| INSTRUCTIONS FOR THE TASK |
Below are some records. Return exactly their lines from the one containing "ATOM 29 O O" through the one containing "ATOM 54 O O", and drop the pictures.

| PROVIDED MATERIAL |
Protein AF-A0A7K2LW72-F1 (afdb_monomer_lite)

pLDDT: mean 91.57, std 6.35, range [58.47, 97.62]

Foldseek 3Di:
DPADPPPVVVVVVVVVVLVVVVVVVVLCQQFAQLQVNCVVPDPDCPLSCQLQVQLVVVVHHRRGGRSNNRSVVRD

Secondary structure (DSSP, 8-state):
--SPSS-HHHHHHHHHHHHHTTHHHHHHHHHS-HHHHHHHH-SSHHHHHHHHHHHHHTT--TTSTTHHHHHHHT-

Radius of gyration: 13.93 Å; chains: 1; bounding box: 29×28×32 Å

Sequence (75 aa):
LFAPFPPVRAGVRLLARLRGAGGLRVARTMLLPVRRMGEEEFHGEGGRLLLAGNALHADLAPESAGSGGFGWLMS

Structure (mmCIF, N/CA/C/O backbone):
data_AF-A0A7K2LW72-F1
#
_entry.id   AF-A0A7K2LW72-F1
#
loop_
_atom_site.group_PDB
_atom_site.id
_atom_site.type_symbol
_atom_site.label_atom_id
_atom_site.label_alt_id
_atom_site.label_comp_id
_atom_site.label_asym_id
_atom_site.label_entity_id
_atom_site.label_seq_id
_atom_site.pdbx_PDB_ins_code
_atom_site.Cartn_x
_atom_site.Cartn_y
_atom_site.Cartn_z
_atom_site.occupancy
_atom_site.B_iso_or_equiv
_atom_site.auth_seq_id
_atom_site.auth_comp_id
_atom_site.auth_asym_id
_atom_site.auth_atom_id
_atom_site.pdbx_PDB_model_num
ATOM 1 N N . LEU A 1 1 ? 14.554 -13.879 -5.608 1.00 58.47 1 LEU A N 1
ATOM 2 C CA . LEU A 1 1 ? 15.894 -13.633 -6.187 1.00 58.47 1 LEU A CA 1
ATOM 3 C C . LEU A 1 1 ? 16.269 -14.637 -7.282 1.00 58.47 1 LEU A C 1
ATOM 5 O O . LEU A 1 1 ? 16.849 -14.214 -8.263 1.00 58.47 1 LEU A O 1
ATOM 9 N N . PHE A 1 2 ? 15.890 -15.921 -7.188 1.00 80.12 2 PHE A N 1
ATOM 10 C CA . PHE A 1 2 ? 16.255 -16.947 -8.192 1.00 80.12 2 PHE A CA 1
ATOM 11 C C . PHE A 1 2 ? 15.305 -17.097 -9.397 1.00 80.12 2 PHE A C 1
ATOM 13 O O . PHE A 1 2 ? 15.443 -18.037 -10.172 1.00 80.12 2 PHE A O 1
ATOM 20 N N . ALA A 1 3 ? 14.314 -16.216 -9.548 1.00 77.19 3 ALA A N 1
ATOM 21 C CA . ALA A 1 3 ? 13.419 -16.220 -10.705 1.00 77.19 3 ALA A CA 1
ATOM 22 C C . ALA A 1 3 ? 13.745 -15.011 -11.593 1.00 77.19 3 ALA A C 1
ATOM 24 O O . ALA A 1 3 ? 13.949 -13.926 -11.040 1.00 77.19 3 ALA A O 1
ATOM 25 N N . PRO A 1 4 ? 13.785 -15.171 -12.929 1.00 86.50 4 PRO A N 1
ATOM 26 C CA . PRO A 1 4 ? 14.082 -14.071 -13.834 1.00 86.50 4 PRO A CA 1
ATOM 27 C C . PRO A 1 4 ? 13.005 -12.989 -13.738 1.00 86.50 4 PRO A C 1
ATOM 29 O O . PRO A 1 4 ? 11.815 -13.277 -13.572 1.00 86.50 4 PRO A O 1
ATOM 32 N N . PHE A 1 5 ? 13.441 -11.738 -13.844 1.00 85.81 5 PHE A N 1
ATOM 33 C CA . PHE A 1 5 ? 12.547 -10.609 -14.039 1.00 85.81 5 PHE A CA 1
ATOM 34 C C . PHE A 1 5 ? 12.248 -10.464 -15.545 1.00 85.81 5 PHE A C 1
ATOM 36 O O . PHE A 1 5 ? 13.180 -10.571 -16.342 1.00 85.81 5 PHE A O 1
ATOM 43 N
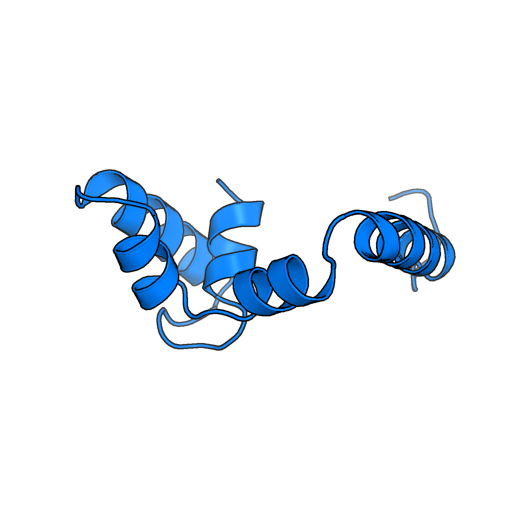 N . PRO A 1 6 ? 10.990 -10.215 -15.952 1.00 86.50 6 PRO A N 1
ATOM 44 C CA . PRO A 1 6 ? 9.818 -10.004 -15.103 1.00 86.50 6 PRO A CA 1
ATOM 45 C C . PRO A 1 6 ? 9.215 -11.314 -14.554 1.00 86.50 6 PRO A C 1
ATOM 47 O O . PRO A 1 6 ? 9.177 -12.327 -15.255 1.00 86.50 6 PRO A O 1
ATOM 50 N N . PRO A 1 7 ? 8.677 -11.317 -13.317 1.00 87.56 7 PRO A N 1
ATOM 51 C CA . PRO A 1 7 ? 8.163 -12.516 -12.653 1.00 87.56 7 PRO A CA 1
ATOM 52 C C . PRO A 1 7 ? 6.756 -12.911 -13.151 1.00 87.56 7 PRO A C 1
ATOM 54 O O . PRO A 1 7 ? 5.818 -13.064 -12.365 1.00 87.56 7 PRO A O 1
ATOM 57 N N . VAL A 1 8 ? 6.595 -13.119 -14.464 1.00 92.75 8 VAL A N 1
ATOM 58 C CA . VAL A 1 8 ? 5.299 -13.368 -15.129 1.00 92.75 8 VAL A CA 1
ATOM 59 C C . VAL A 1 8 ? 4.562 -14.559 -14.514 1.00 92.75 8 VAL A C 1
ATOM 61 O O . VAL A 1 8 ? 3.386 -14.462 -14.167 1.00 92.75 8 VAL A O 1
ATOM 64 N N . ARG A 1 9 ? 5.259 -15.682 -14.296 1.00 91.00 9 ARG A N 1
ATOM 65 C CA . ARG A 1 9 ? 4.655 -16.900 -13.726 1.00 91.00 9 ARG A CA 1
ATOM 66 C C . ARG A 1 9 ? 4.119 -16.675 -12.311 1.00 91.00 9 ARG A C 1
ATOM 68 O O . ARG A 1 9 ? 3.068 -17.208 -11.956 1.00 91.00 9 ARG A O 1
ATOM 75 N N . ALA A 1 10 ? 4.837 -15.900 -11.497 1.00 89.44 10 ALA A N 1
ATOM 76 C CA . ALA A 1 10 ? 4.388 -15.567 -10.151 1.00 89.44 10 ALA A CA 1
ATOM 77 C C . ALA A 1 10 ? 3.150 -14.660 -10.198 1.00 89.44 10 ALA A C 1
ATOM 79 O O . ALA A 1 10 ? 2.197 -14.924 -9.463 1.00 89.44 10 ALA A O 1
ATOM 80 N N . GLY A 1 11 ? 3.135 -13.677 -11.107 1.00 88.69 11 GLY A N 1
ATOM 81 C CA . GLY A 1 11 ? 1.993 -12.792 -11.343 1.00 88.69 11 GLY A CA 1
ATOM 82 C C . GLY A 1 11 ? 0.733 -13.549 -11.770 1.00 88.69 11 GLY A C 1
ATOM 83 O O . GLY A 1 11 ? -0.310 -13.414 -11.136 1.00 88.69 11 GLY A O 1
ATOM 84 N N . VAL A 1 12 ? 0.830 -14.433 -12.767 1.00 92.31 12 VAL A N 1
ATOM 85 C CA . VAL A 1 12 ? -0.311 -15.250 -13.227 1.00 92.31 12 VAL A CA 1
ATOM 86 C C . VAL A 1 12 ? -0.853 -16.138 -12.103 1.00 92.31 12 VAL A C 1
ATOM 88 O O . VAL A 1 12 ? -2.064 -16.225 -11.901 1.00 92.31 12 VAL A O 1
ATOM 91 N N . ARG A 1 13 ? 0.031 -16.762 -11.315 1.00 91.56 13 ARG A N 1
ATOM 92 C CA . ARG A 1 13 ? -0.377 -17.588 -10.169 1.00 91.56 13 ARG A CA 1
ATOM 93 C C . ARG A 1 13 ? -1.084 -16.770 -9.086 1.00 91.56 13 ARG A C 1
ATOM 95 O O . ARG A 1 13 ? -2.030 -17.267 -8.479 1.00 91.56 13 ARG A O 1
ATOM 102 N N . LEU A 1 14 ? -0.630 -15.544 -8.828 1.00 88.81 14 LEU A N 1
ATOM 103 C CA . LEU A 1 14 ? -1.295 -14.635 -7.896 1.00 88.81 14 LEU A CA 1
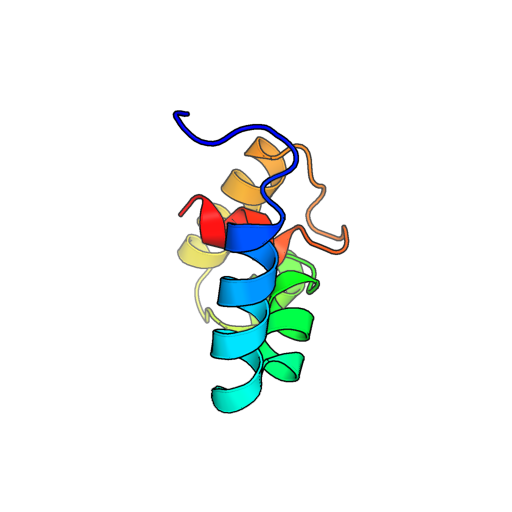
ATOM 104 C C . LEU A 1 14 ? -2.698 -14.278 -8.400 1.00 88.81 14 LEU A C 1
ATOM 106 O O . LEU A 1 14 ? -3.662 -14.443 -7.658 1.00 88.81 14 LEU A O 1
ATOM 110 N N . LEU A 1 15 ? -2.826 -13.883 -9.669 1.00 89.06 15 LEU A N 1
ATOM 111 C CA . LEU A 1 15 ? -4.120 -13.564 -10.282 1.00 89.06 15 LEU A CA 1
ATOM 112 C C . LEU A 1 15 ? -5.100 -14.741 -10.203 1.00 89.06 15 LEU A C 1
ATOM 114 O O . LEU A 1 15 ? -6.259 -14.552 -9.836 1.00 89.06 15 LEU A O 1
ATOM 118 N N . ALA A 1 16 ? -4.633 -15.964 -10.472 1.00 90.06 16 ALA A N 1
ATOM 119 C CA . ALA A 1 16 ? -5.453 -17.168 -10.361 1.00 90.06 16 ALA A CA 1
ATOM 120 C C . ALA A 1 16 ? -5.988 -17.389 -8.933 1.00 90.06 16 ALA A C 1
ATOM 122 O O . ALA A 1 16 ? -7.149 -17.756 -8.766 1.00 90.06 16 ALA A O 1
ATOM 123 N N . ARG A 1 17 ? -5.174 -17.120 -7.902 1.00 87.62 17 ARG A N 1
ATOM 124 C CA . ARG A 1 17 ? -5.597 -17.217 -6.492 1.00 87.62 17 ARG A CA 1
ATOM 125 C C . ARG A 1 17 ? -6.583 -16.123 -6.104 1.00 87.62 17 ARG A C 1
ATOM 127 O O . ARG A 1 17 ? -7.583 -16.405 -5.452 1.00 87.62 17 ARG A O 1
ATOM 134 N N . LEU A 1 18 ? -6.332 -14.892 -6.542 1.00 87.19 18 LEU A N 1
ATOM 135 C CA . LEU A 1 18 ? -7.208 -13.758 -6.260 1.00 87.19 18 L
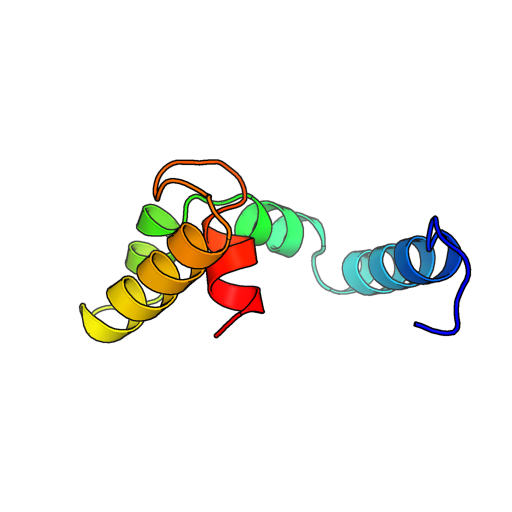EU A CA 1
ATOM 136 C C . LEU A 1 18 ? -8.583 -13.924 -6.917 1.00 87.19 18 LEU A C 1
ATOM 138 O O . LEU A 1 18 ? -9.592 -13.565 -6.316 1.00 87.19 18 LEU A O 1
ATOM 142 N N . ARG A 1 19 ? -8.659 -14.530 -8.108 1.00 83.00 19 ARG A N 1
ATOM 143 C CA . ARG A 1 19 ? -9.928 -14.763 -8.815 1.00 83.00 19 ARG A CA 1
ATOM 144 C C . ARG A 1 19 ? -10.952 -15.549 -7.980 1.00 83.00 19 ARG A C 1
ATOM 146 O O . ARG A 1 19 ? -12.133 -15.233 -8.054 1.00 83.00 19 ARG A O 1
ATOM 153 N N . GLY A 1 20 ? -10.521 -16.531 -7.184 1.00 78.12 20 GLY A N 1
ATOM 154 C CA . GLY A 1 20 ? -11.415 -17.342 -6.341 1.00 78.12 20 GLY A CA 1
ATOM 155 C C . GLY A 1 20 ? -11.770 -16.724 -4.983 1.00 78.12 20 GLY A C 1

| REPLY |
ATOM 29 O O . PRO A 1 4 ? 11.815 -13.277 -13.572 1.00 86.50 4 PRO A O 1
ATOM 32 N N . PHE A 1 5 ? 13.441 -11.738 -13.844 1.00 85.81 5 PHE A N 1
ATOM 33 C CA . PHE A 1 5 ? 12.547 -10.609 -14.039 1.00 85.81 5 PHE A CA 1
ATOM 34 C C . PHE A 1 5 ? 12.248 -10.464 -15.545 1.00 85.81 5 PHE A C 1
ATOM 36 O O . PHE A 1 5 ? 13.180 -10.571 -16.342 1.00 85.81 5 PHE A O 1
ATOM 43 N
 N . PRO A 1 6 ? 10.990 -10.215 -15.952 1.00 86.50 6 PRO A N 1
ATOM 44 C CA . PRO A 1 6 ? 9.818 -10.004 -15.103 1.00 86.50 6 PRO A CA 1
ATOM 45 C C . PRO A 1 6 ? 9.215 -11.314 -14.554 1.00 86.50 6 PRO A C 1
ATOM 47 O O . PRO A 1 6 ? 9.177 -12.327 -15.255 1.00 86.50 6 PRO A O 1
ATOM 50 N N . PRO A 1 7 ? 8.677 -11.317 -13.317 1.00 87.56 7 PRO A N 1
ATOM 51 C CA . PRO A 1 7 ? 8.163 -12.516 -12.653 1.00 87.56 7 PRO A CA 1
ATOM 52 C C . PRO A 1 7 ? 6.756 -12.911 -13.151 1.00 87.56 7 PRO A C 1
ATOM 54 O O . PRO A 1 7 ? 5.818 -13.064 -12.365 1.00 87.56 7 PRO A O 1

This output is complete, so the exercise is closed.